Okay. And so now we'll open it up for questions. Sue, if you could come on, please.
Operator
Our first question is from Manav Gupta with UBS. You may go ahead.
Thank you, guys. First, a quick question here. The backlog went up pretty much, I mean, on a good note, which is very positive, but the multiple also went up just a little. So if you could just talk about the dynamics of those two things here.
The backlog increased by $1.9 billion, driven primarily by two projects: South System 4 and Double H, which includes our share of South System 4. The multiple has increased slightly, which we mention to give an indication of the returns on these projects for modeling EBITDA. It's important to clarify that we do not target a specific multiple for the backlog; our focus is on the internal rate of return, which must significantly exceed our cost of capital. We may adjust around this threshold slightly based on project risk. Projects linked to our existing infrastructure typically have a higher multiple, whereas those requiring new pipelines might show a bit higher multiple, but they still adhere to our return criteria. Despite the rise in the backlog multiple due to these projects, they remain very attractive in terms of returns.
Thank you for a very detailed response. My quick follow-up here is, you mentioned the demand coming from data centers and we completely agree with you. When you are having these discussions with the data center operators, we believe at one point, these data center operators were not even talking to natural gas companies, they were only talking to renewable sources. Have you seen a change in sentiment where reliability has become a key factor, so you are a bigger part of these conversations than you were probably 18 or 24 months ago?

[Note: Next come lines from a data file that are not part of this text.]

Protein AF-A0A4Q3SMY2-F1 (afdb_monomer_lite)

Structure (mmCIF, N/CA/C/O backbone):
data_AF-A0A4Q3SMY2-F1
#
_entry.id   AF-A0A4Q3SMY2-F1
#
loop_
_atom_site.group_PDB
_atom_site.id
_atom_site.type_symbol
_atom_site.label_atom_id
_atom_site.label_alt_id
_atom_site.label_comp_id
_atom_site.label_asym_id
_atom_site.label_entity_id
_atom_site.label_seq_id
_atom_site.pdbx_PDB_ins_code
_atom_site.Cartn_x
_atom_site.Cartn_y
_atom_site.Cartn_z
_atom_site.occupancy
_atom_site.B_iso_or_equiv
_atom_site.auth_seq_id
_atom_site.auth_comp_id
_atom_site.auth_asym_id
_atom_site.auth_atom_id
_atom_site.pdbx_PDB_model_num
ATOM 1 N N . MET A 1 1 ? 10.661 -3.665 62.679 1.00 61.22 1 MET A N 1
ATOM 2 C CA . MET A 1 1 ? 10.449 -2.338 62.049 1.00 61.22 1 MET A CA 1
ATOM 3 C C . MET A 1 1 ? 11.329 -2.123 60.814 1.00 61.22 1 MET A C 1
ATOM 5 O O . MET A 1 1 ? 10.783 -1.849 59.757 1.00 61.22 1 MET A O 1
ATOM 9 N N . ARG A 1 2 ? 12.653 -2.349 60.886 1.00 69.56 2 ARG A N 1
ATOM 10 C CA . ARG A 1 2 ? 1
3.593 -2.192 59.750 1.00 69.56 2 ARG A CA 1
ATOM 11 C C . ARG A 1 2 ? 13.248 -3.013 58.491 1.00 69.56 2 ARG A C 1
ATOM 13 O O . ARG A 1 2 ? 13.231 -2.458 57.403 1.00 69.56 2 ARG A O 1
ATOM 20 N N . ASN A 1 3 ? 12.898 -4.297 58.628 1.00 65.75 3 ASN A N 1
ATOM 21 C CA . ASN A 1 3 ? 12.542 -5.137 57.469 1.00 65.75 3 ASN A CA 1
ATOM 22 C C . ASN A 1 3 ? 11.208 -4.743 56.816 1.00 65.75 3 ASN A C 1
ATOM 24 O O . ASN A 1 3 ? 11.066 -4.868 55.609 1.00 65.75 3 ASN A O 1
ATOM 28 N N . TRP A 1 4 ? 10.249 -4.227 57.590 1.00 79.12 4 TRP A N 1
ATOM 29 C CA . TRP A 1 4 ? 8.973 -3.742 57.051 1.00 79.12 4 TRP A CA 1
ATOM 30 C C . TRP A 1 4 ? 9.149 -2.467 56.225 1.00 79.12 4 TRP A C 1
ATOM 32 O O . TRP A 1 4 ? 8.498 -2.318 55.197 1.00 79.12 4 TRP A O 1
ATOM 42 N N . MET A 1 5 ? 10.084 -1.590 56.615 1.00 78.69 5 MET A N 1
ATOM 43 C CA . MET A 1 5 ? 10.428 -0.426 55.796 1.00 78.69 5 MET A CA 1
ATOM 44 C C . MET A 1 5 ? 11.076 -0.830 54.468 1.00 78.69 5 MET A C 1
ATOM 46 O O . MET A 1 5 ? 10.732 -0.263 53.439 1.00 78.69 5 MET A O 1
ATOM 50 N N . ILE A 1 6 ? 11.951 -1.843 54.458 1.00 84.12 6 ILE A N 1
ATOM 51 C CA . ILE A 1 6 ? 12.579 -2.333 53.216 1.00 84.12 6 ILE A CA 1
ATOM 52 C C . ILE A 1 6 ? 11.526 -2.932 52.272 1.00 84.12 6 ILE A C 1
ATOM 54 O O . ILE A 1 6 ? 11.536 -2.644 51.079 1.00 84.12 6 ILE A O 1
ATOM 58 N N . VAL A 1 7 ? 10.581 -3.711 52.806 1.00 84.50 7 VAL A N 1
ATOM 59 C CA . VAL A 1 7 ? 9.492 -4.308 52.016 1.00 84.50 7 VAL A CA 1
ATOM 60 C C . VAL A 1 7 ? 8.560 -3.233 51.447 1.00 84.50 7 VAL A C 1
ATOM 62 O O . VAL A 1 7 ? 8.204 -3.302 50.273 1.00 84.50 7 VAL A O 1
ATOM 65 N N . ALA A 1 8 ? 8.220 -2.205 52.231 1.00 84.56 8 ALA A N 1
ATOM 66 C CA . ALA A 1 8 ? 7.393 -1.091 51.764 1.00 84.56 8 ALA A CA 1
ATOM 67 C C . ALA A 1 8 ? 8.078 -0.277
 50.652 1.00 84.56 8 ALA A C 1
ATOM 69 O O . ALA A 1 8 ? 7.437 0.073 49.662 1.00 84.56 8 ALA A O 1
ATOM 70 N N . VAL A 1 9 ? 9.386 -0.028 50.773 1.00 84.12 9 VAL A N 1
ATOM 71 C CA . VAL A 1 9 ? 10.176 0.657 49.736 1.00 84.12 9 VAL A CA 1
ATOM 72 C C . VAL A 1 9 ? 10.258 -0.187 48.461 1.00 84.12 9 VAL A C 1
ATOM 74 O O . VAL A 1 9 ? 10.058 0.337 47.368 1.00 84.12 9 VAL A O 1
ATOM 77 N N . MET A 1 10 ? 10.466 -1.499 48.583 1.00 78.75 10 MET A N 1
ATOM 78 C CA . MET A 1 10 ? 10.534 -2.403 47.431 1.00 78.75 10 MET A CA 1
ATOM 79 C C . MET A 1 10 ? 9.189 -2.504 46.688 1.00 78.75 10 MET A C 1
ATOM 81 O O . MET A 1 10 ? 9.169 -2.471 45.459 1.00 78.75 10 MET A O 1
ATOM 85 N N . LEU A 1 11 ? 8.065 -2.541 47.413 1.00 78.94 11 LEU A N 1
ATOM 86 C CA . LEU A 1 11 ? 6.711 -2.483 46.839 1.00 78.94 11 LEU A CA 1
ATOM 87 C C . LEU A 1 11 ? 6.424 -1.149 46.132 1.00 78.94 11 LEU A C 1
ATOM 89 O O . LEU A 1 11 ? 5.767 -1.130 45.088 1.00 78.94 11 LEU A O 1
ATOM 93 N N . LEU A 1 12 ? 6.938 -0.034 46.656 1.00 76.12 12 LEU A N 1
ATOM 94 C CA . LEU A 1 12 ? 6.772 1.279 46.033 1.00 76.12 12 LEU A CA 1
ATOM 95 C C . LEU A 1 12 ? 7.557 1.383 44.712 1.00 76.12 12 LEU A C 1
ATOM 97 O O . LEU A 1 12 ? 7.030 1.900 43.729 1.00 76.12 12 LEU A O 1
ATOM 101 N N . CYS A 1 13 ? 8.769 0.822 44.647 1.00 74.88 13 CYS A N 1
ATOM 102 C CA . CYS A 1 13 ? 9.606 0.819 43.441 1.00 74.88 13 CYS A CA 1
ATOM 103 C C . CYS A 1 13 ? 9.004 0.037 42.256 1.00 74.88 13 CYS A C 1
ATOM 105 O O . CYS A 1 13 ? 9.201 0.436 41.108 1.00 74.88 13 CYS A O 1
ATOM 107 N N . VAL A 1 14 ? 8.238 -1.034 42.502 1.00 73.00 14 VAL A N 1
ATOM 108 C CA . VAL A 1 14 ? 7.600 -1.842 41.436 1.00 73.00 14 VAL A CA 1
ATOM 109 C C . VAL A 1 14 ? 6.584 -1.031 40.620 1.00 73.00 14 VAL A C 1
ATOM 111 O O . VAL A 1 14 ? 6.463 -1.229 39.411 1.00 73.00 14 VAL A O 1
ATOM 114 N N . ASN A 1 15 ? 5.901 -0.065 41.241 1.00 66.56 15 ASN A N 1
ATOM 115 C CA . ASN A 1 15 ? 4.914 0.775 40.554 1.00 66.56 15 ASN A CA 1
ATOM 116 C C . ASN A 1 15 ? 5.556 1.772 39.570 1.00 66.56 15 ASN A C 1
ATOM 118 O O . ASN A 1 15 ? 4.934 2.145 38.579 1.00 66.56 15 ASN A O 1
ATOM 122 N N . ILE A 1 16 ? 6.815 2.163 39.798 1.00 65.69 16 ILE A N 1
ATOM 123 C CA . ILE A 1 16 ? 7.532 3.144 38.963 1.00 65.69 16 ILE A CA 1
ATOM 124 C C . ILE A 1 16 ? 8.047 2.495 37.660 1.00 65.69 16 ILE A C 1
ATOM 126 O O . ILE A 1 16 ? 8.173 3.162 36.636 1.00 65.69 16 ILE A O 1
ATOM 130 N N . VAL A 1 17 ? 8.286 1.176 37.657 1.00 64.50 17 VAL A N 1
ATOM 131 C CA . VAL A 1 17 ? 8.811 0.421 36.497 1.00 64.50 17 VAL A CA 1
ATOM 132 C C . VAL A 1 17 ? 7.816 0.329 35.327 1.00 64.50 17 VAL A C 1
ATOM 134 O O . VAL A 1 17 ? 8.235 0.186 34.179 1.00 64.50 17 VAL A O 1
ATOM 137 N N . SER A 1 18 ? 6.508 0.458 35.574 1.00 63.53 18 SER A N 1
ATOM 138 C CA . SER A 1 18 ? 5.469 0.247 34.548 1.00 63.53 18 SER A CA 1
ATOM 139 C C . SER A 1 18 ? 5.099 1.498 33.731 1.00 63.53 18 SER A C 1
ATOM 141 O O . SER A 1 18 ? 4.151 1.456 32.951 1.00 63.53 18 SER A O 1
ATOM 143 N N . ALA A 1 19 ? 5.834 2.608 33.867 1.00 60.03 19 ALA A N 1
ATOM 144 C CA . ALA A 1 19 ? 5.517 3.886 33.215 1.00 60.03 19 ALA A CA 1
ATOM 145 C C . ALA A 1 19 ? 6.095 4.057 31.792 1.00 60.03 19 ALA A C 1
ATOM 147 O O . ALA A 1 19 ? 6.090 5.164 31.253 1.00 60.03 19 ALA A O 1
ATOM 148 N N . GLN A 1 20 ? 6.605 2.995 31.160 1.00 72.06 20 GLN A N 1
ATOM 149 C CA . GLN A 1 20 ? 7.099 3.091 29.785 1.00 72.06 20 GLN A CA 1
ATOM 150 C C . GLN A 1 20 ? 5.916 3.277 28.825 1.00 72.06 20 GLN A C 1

Yeah. I'd say our initial reaction was similar to yours when we started to see this demand was, they're probably going to target renewables. But as we have had discussions with them, I think that the two things are key from their perspective. One is reliability, and two is feeding the market. And so I think natural gas, and Rich said this last quarter, given the reliability of natural gas, it is going to play, we believe, a key role in supplying energy to these data centers.

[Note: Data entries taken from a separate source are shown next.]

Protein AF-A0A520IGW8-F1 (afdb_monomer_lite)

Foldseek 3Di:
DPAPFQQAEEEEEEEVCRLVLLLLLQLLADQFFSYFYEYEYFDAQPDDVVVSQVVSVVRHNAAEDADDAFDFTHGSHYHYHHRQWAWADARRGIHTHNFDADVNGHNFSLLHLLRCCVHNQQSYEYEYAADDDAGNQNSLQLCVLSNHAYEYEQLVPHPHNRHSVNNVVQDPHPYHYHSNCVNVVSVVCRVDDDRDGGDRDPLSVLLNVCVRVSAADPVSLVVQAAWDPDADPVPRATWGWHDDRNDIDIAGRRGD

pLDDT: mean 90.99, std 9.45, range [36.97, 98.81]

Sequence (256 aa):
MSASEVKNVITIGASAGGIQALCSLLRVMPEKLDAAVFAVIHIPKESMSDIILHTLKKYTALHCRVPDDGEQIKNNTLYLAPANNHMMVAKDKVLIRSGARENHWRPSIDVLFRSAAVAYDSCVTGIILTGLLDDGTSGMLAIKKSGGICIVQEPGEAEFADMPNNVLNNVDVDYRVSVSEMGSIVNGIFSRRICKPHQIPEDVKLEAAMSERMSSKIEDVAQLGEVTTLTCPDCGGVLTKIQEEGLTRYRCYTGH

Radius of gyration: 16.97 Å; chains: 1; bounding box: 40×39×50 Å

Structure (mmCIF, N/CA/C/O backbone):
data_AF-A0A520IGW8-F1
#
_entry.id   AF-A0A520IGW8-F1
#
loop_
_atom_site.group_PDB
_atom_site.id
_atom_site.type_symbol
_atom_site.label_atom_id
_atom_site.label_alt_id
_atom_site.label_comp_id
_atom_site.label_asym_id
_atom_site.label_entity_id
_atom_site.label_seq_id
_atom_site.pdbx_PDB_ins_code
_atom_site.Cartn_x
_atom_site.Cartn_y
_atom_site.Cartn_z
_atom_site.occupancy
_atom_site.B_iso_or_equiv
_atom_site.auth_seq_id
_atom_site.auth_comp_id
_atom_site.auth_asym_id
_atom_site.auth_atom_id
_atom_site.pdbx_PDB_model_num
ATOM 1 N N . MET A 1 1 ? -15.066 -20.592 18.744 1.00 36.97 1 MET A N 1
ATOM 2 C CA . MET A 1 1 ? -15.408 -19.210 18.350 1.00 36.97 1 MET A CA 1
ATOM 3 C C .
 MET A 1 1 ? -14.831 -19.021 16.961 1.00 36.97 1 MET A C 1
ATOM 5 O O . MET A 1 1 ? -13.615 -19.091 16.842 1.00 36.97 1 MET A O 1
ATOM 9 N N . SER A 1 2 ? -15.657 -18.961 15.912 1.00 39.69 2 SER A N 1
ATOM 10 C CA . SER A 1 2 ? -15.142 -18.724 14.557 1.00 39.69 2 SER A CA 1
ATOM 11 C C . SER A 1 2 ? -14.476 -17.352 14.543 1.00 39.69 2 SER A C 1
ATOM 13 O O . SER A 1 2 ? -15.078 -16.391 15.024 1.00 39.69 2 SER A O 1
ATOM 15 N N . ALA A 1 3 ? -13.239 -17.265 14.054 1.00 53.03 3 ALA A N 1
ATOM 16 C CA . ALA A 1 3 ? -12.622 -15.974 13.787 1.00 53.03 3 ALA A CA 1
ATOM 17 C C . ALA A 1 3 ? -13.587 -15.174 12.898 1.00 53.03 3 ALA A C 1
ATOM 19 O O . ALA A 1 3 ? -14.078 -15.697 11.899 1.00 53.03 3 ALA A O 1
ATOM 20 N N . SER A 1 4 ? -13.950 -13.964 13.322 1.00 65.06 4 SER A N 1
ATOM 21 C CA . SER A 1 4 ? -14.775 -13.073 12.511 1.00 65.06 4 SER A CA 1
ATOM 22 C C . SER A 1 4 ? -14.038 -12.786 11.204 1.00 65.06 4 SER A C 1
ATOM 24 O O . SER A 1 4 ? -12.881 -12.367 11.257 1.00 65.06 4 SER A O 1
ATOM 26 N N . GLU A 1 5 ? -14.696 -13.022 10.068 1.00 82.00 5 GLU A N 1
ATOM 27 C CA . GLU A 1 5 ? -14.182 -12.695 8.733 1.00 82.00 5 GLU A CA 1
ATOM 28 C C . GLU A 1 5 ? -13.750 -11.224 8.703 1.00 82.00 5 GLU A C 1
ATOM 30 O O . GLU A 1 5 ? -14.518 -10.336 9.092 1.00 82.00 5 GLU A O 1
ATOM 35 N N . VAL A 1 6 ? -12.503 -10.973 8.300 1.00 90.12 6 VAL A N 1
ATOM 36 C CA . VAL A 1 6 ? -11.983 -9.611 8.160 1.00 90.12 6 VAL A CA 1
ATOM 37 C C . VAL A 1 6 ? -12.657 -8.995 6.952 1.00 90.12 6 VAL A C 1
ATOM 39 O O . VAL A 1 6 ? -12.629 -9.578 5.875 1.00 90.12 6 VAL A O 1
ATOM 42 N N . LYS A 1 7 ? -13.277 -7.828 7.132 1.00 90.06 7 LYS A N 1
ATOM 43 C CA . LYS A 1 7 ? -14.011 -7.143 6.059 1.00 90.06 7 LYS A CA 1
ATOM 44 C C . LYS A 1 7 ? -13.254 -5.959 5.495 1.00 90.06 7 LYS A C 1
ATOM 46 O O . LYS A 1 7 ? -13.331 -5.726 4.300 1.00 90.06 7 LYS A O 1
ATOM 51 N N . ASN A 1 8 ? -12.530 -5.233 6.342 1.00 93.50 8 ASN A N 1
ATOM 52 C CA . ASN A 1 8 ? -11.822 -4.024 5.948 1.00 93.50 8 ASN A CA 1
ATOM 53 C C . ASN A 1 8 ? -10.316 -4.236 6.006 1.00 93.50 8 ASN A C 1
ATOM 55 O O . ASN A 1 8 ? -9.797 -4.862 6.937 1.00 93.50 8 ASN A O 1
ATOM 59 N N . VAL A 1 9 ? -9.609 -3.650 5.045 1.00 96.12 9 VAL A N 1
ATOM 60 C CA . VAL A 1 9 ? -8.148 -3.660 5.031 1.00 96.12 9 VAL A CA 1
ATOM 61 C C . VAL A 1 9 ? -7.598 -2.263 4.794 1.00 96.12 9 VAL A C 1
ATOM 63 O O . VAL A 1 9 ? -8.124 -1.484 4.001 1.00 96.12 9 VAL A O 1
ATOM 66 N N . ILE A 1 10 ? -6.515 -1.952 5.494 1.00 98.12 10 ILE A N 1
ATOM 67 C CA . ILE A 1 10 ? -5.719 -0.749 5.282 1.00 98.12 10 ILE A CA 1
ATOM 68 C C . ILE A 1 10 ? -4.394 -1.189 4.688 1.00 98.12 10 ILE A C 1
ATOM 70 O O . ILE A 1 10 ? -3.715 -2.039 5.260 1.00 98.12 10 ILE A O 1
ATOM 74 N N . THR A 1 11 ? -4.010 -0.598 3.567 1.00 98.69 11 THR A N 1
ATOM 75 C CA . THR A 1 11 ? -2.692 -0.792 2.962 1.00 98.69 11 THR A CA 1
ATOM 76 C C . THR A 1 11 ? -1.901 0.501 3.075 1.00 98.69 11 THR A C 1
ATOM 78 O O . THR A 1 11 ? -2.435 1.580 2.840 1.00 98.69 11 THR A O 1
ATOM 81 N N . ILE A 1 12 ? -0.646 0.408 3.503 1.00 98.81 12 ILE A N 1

Thank you very much. I'll turn it over.
Operator
Thank you. Our next question is from John Mackay with Goldman Sachs. You may go ahead.
Hey, team. Thanks for the time. Maybe we'll pick up a little bit on that last one, surprisingly. So if you guys are talking about 5 Bcf of power demand discussions right now, would just be curious to hear a little bit from you on where you're seeing that geographically. Is it primarily Texas? Is it elsewhere in the portfolio? And anything you can comment on in terms of speed-to-market? And again, that might be a Texas versus kind of more FERC jurisdiction kind of discussion, but both of those would be interesting. Thanks.
Okay. I think Sital and Tom can add to this, but the 5 Bcf refers to overall power demand, which includes factors related to AI as well as coal replacements, enhancing reserve margins, and supporting renewables. We are observing this trend across various regions, including Texas, Arkansas, Kentucky, and Georgia, as well as in the deserts of Arizona and the Southwest. Essentially, we see an increase in power demand in almost all the markets we operate in.
Could you provide insights on the time it may take to bring this to market?
It's very much dependent on where these are going to be cited. And so it depends on, is it a regulated market? Is it an unregulated market? So that's just going to vary depending on the market location.
Yeah. Appreciate that. And just a second question, you guys talked a little bit about some kind of portfolio optimization here. There's the CO2, I guess, you could call it asset swap. There's a line in the release on maybe some divestitures in the nat gas segment. I guess, I'd just be curious overall for an updated view on how you're thinking about kind of portfolio pruning and optimization over time.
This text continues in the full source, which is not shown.